Reproduce exactly the lines below from the one containing "ATOM 30 C C" through the one containing "ATOM 61 O O", including both, and nothing else.
━━━━━ Records supplied
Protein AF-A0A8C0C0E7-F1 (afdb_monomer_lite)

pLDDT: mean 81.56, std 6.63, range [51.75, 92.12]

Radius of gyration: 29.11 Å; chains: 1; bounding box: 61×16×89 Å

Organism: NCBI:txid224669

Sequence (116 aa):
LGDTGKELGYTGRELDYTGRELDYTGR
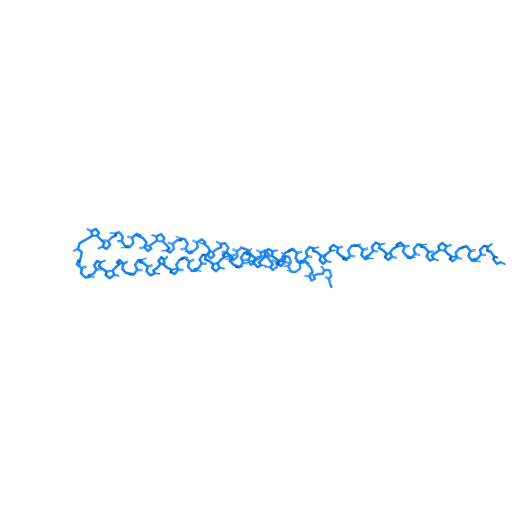KLDYTGRELGYTGRELELGDTGRELGDTGRELGDTGRELGDTGRELGDTGRELGDTGRERGGNRVILGRNWVILGGNWVILGENWERSG

Structure (mmCIF, N/CA/C/O backbone):
data_AF-A0A8C0C0E7-F1
#
_entry.id   AF-A0A8C0C0E7-F1
#
loop_
_atom_site.group_PDB
_atom_site.id
_atom_site.type_symbol
_atom_site.label_atom_id
_atom_site.label_alt_id
_atom_site.label_comp_id
_atom_site.label_asym_id
_atom_site.label_entity_id
_atom_site.label_seq_id
_atom_site.pdbx_PDB_ins_code
_atom_site.Cartn_x
_atom_site.Cartn_y
_atom_site.Cartn_z
_atom_site.occupancy
_atom_site.B_iso_or_equiv
_atom_site.auth_seq_id
_atom_site.auth_comp_id
_atom_site.auth_asym_id
_atom_site.auth_atom_id
_atom_site.pdbx_PDB_model_num
ATOM 1 N N . LEU A 1 1 ? 17.653 8.340 -18.092 1.00 51.75 1 LEU A N 1
ATOM 2 C CA . LEU A 1 1 ? 16.558 7.374 -18.384 1.00 51.75 1 LEU A CA 1
ATOM 3 C C . LEU A 1 1 ? 16.808 5.969 -17.820 1.00 51.75 1 LEU A C 1
ATOM 5 O O . LEU A 1 1 ? 15.850 5.351 -17.381 1.00 51.75 1 LEU A O 1
ATOM 9 N N . GLY A 1 2 ? 18.045 5.439 -17.805 1.00 58.31 2 GLY A N 1
ATOM 10 C CA . GLY A 1 2 ? 18.345 4.176 -17.099 1.00 58.31 2 GLY A CA 1
ATOM 11 C C . GLY A 1 2 ? 18.176 4.276 -15.577 1.00 58.31 2 GLY A C 1
ATOM 12 O O . GLY A 1 2 ? 17.763 3.309 -14.942 1.00 58.31 2 GLY A O 1
ATOM 13 N N . ASP A 1 3 ? 18.423 5.462 -15.027 1.00 67.50 3 ASP A N 1
ATOM 14 C CA . ASP A 1 3 ? 18.216 5.759 -13.608 1.00 67.50 3 ASP A CA 1
ATOM 15 C C . ASP A 1 3 ? 16.728 5.791 -13.265 1.00 67.50 3 ASP A C 1
ATOM 17 O O . ASP A 1 3 ? 16.321 5.168 -12.298 1.00 67.50 3 ASP A O 1
ATOM 21 N N . THR A 1 4 ? 15.900 6.346 -14.154 1.00 69.44 4 THR A N 1
ATOM 22 C CA . THR A 1 4 ? 14.444 6.451 -13.985 1.00 69.44 4 THR A CA 1
ATOM 23 C C . THR A 1 4 ? 13.764 5.088 -13.803 1.00 69.44 4 THR A C 1
ATOM 25 O O . THR A 1 4 ? 12.868 4.952 -12.982 1.00 69.44 4 THR A O 1
ATOM 28 N N . GLY A 1 5 ? 14.184 4.047 -14.534 1.00 73.12 5 GLY A N 1
ATOM 29 C CA . GLY A 1 5 ? 13.615 2.699 -14.369 1.00 73.12 5 GLY A CA 1
ATOM 30 C C . GLY A 1 5 ? 14.022 2.023 -13.054 1.00 73.12 5 GLY A C 1
ATOM 31 O O . GLY A 1 5 ? 13.227 1.302 -12.455 1.00 73.12 5 GLY A O 1
ATOM 32 N N . LYS A 1 6 ? 15.250 2.276 -12.581 1.00 77.62 6 LYS A N 1
ATOM 33 C CA . LYS A 1 6 ? 15.707 1.800 -11.268 1.00 77.62 6 LYS A CA 1
ATOM 34 C C . LYS A 1 6 ? 15.001 2.545 -10.144 1.00 77.62 6 LYS A C 1
ATOM 36 O O . LYS A 1 6 ? 14.551 1.907 -9.204 1.00 77.62 6 LYS A O 1
ATOM 41 N N . GLU A 1 7 ? 14.895 3.860 -10.273 1.00 81.06 7 GLU A N 1
ATOM 42 C CA . GLU A 1 7 ? 14.228 4.767 -9.342 1.00 81.06 7 GLU A CA 1
ATOM 43 C C . GLU A 1 7 ? 12.761 4.372 -9.150 1.00 81.06 7 GLU A C 1
ATOM 45 O O . GLU A 1 7 ? 12.367 4.096 -8.024 1.00 81.06 7 GLU A O 1
ATOM 50 N N . LEU A 1 8 ? 12.010 4.148 -10.236 1.00 80.81 8 LEU A N 1
ATOM 51 C CA . LEU A 1 8 ? 10.638 3.621 -10.171 1.00 80.81 8 LEU A CA 1
ATOM 52 C C . LEU A 1 8 ? 10.552 2.267 -9.447 1.00 80.81 8 LEU A C 1
ATOM 54 O O . LEU A 1 8 ? 9.639 2.040 -8.659 1.00 80.81 8 LEU A O 1
ATOM 58 N N . GLY A 1 9 ? 11.524 1.375 -9.661 1.00 80.88 9 GLY A N 1
ATOM 59 C CA . GLY A 1 9 ? 11.594 0.097 -8.947 1.00 80.88 9 GLY A CA 1
ATOM 60 C C . GLY A 1 9 ? 12.006 0.212 -7.471 1.00 80.88 9 GLY A C 1
ATOM 61 O O . GLY A 1 9 ? 11.735 -0.702 -6.688 1.00 80.88 9 GLY A O 1
ATOM 62 N N . TYR A 1 10 ? 12.683 1.288 -7.063 1.00 83.50 10 TYR A N 1
ATOM 63 C CA . TYR A 1 10 ? 12.932 1.589 -5.650 1.00 83.50 10 TYR A CA 1
ATOM 64 C C . TYR A 1 10 ? 11.676 2.159 -4.999 1.00 83.50 10 TYR A C 1
ATOM 66 O O . TYR A 1 10 ? 11.231 1.600 -4.000 1.00 83.50 10 TYR A O 1
ATOM 74 N N . THR A 1 11 ? 11.056 3.165 -5.619 1.00 82.69 11 THR A N 1
ATOM 75 C CA . THR A 1 11 ? 9.801 3.763 -5.148 1.00 82.69 11 THR A CA 1
ATOM 76 C C . THR A 1 11 ? 8.694 2.720 -5.026 1.00 82.69 11 THR A C 1
ATOM 78 O O . THR A 1 11 ? 8.010 2.669 -4.011 1.00 82.69 11 THR A O 1
ATOM 81 N N . GLY A 1 12 ? 8.563 1.821 -6.007 1.00 83.19 12 GLY A N 1
ATOM 82 C CA . GLY A 1 12 ? 7.579 0.742 -5.946 1.00 83.19 12 GLY A CA 1
ATOM 83 C C . GLY A 1 12 ? 7.785 -0.187 -4.744 1.00 83.19 12 GLY A C 1
ATOM 84 O O . GLY A 1 12 ? 6.838 -0.523 -4.043 1.00 83.19 12 GLY A O 1
ATOM 85 N N . ARG A 1 13 ? 9.040 -0.541 -4.432 1.00 84.38 13 ARG A N 1
ATOM 86 C CA . ARG A 1 13 ? 9.353 -1.362 -3.250 1.00 84.38 13 ARG A CA 1
ATOM 87 C C . ARG A 1 13 ? 9.075 -0.632 -1.940 1.00 84.38 13 ARG A C 1
ATOM 89 O O . ARG A 1 13 ? 8.603 -1.256 -1.000 1.00 84.38 13 ARG A O 1
ATOM 96 N N . GLU A 1 14 ? 9.380 0.656 -1.868 1.00 87.06 14 GLU A N 1
ATOM 97 C CA . GLU A 1 14 ? 9.135 1.478 -0.680 1.00 87.06 14 GLU A CA 1
ATOM 98 C C . GLU A 1 14 ? 7.635 1.627 -0.380 1.00 87.06 14 GLU A C 1
ATOM 100 O O . GLU A 1 14 ? 7.216 1.482 0.772 1.00 87.06 14 GLU A O 1
ATOM 105 N N . LEU A 1 15 ? 6.813 1.806 -1.420 1.00 83.31 15 LEU A N 1
ATOM 106 C CA . LEU A 1 15 ? 5.352 1.807 -1.300 1.00 83.31 15 LEU A CA 1
ATOM 107 C C . LEU A 1 15 ? 4.819 0.442 -0.850 1.00 83.31 15 LEU A C 1
ATOM 109 O O . LEU A 1 15 ? 3.979 0.387 0.044 1.00 83.31 15 LEU A O 1
ATOM 113 N N . ASP A 1 16 ? 5.369 -0.656 -1.375 1.00 80.75 16 ASP A N 1
ATOM 114 C CA . ASP A 1 16 ? 5.061 -2.019 -0.922 1.00 80.75 16 ASP A CA 1
ATOM 115 C C . ASP A 1 16 ? 5.334 -2.222 0.575 1.00 80.75 16 ASP A C 1
ATOM 117 O O . ASP A 1 16 ? 4.536 -2.845 1.279 1.00 80.75 16 ASP A O 1
ATOM 121 N N . TYR A 1 17 ? 6.472 -1.728 1.071 1.00 85.50 17 TYR A N 1
ATOM 122 C CA . TYR A 1 17 ? 6.814 -1.816 2.492 1.00 85.50 17 TYR A CA 1
ATOM 123 C C . TYR A 1 17 ? 5.856 -0.991 3.347 1.00 85.50 17 TYR A C 1
ATOM 125 O O . TYR A 1 17 ? 5.294 -1.521 4.305 1.00 85.50 17 TYR A O 1
ATOM 133 N N . THR A 1 18 ? 5.620 0.261 2.957 1.00 82.81 18 THR A N 1
ATOM 134 C CA . THR A 1 18 ? 4.682 1.161 3.643 1.00 82.81 18 THR A CA 1
ATOM 135 C C . THR A 1 18 ? 3.279 0.557 3.696 1.00 82.81 18 THR A C 1
ATOM 137 O O . THR A 1 18 ? 2.636 0.553 4.744 1.00 82.81 18 THR A O 1
ATOM 140 N N . GLY A 1 19 ? 2.830 -0.034 2.587 1.00 81.00 19 GLY A N 1
ATOM 141 C CA . GLY A 1 19 ? 1.548 -0.720 2.506 1.00 81.00 19 GLY A CA 1
ATOM 142 C C . GLY A 1 19 ? 1.429 -1.870 3.507 1.00 81.00 19 GLY A C 1
ATOM 143 O O . GLY A 1 19 ? 0.448 -1.969 4.241 1.00 81.00 19 GLY A O 1
ATOM 144 N N . ARG A 1 20 ? 2.471 -2.702 3.632 1.00 82.69 20 ARG A N 1
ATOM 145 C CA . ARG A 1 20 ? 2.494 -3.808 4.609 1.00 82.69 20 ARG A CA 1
━━━━━━━━━━
#### Exercise result:
ATOM 30 C C . GLY A 1 5 ? 14.022 2.023 -13.054 1.00 73.12 5 GLY A C 1
ATOM 31 O O . GLY A 1 5 ? 13.227 1.302 -12.455 1.00 73.12 5 GLY A O 1
ATOM 32 N N . LYS A 1 6 ? 15.250 2.276 -12.581 1.00 77.62 6 LYS A N 1
ATOM 33 C CA . LYS A 1 6 ? 15.707 1.800 -11.268 1.00 77.62 6 LYS A CA 1
ATOM 34 C C . LYS A 1 6 ? 15.001 2.545 -10.144 1.00 77.62 6 LYS A C 1
ATOM 36 O O . LYS A 1 6 ? 14.551 1.907 -9.204 1.00 77.62 6 LYS A O 1
ATOM 41 N N . GLU A 1 7 ? 14.895 3.860 -10.273 1.00 81.06 7 GLU A N 1
ATOM 42 C CA . GLU A 1 7 ? 14.228 4.767 -9.342 1.00 81.06 7 GLU A CA 1
ATOM 43 C C . GLU A 1 7 ? 12.761 4.372 -9.150 1.00 81.06 7 GLU A C 1
ATOM 45 O O . GLU A 1 7 ? 12.367 4.096 -8.024 1.00 81.06 7 GLU A O 1
ATOM 50 N N . LEU A 1 8 ? 12.010 4.148 -10.236 1.00 80.81 8 LEU A N 1
ATOM 51 C CA . LEU A 1 8 ? 10.638 3.621 -10.171 1.00 80.81 8 LEU A CA 1
ATOM 52 C C . LEU A 1 8 ? 10.552 2.267 -9.447 1.00 80.81 8 LEU A C 1
ATOM 54 O O . LEU A 1 8 ? 9.639 2.040 -8.659 1.00 80.81 8 LEU A O 1
ATOM 58 N N . GLY A 1 9 ? 11.524 1.375 -9.661 1.00 80.88 9 GLY A N 1
ATOM 59 C CA . GLY A 1 9 ? 11.594 0.097 -8.947 1.00 80.88 9 GLY A CA 1
ATOM 60 C C . GLY A 1 9 ? 12.006 0.212 -7.471 1.00 80.88 9 GLY A C 1
ATOM 61 O O . GLY A 1 9 ? 11.735 -0.702 -6.688 1.00 80.88 9 GLY A O 1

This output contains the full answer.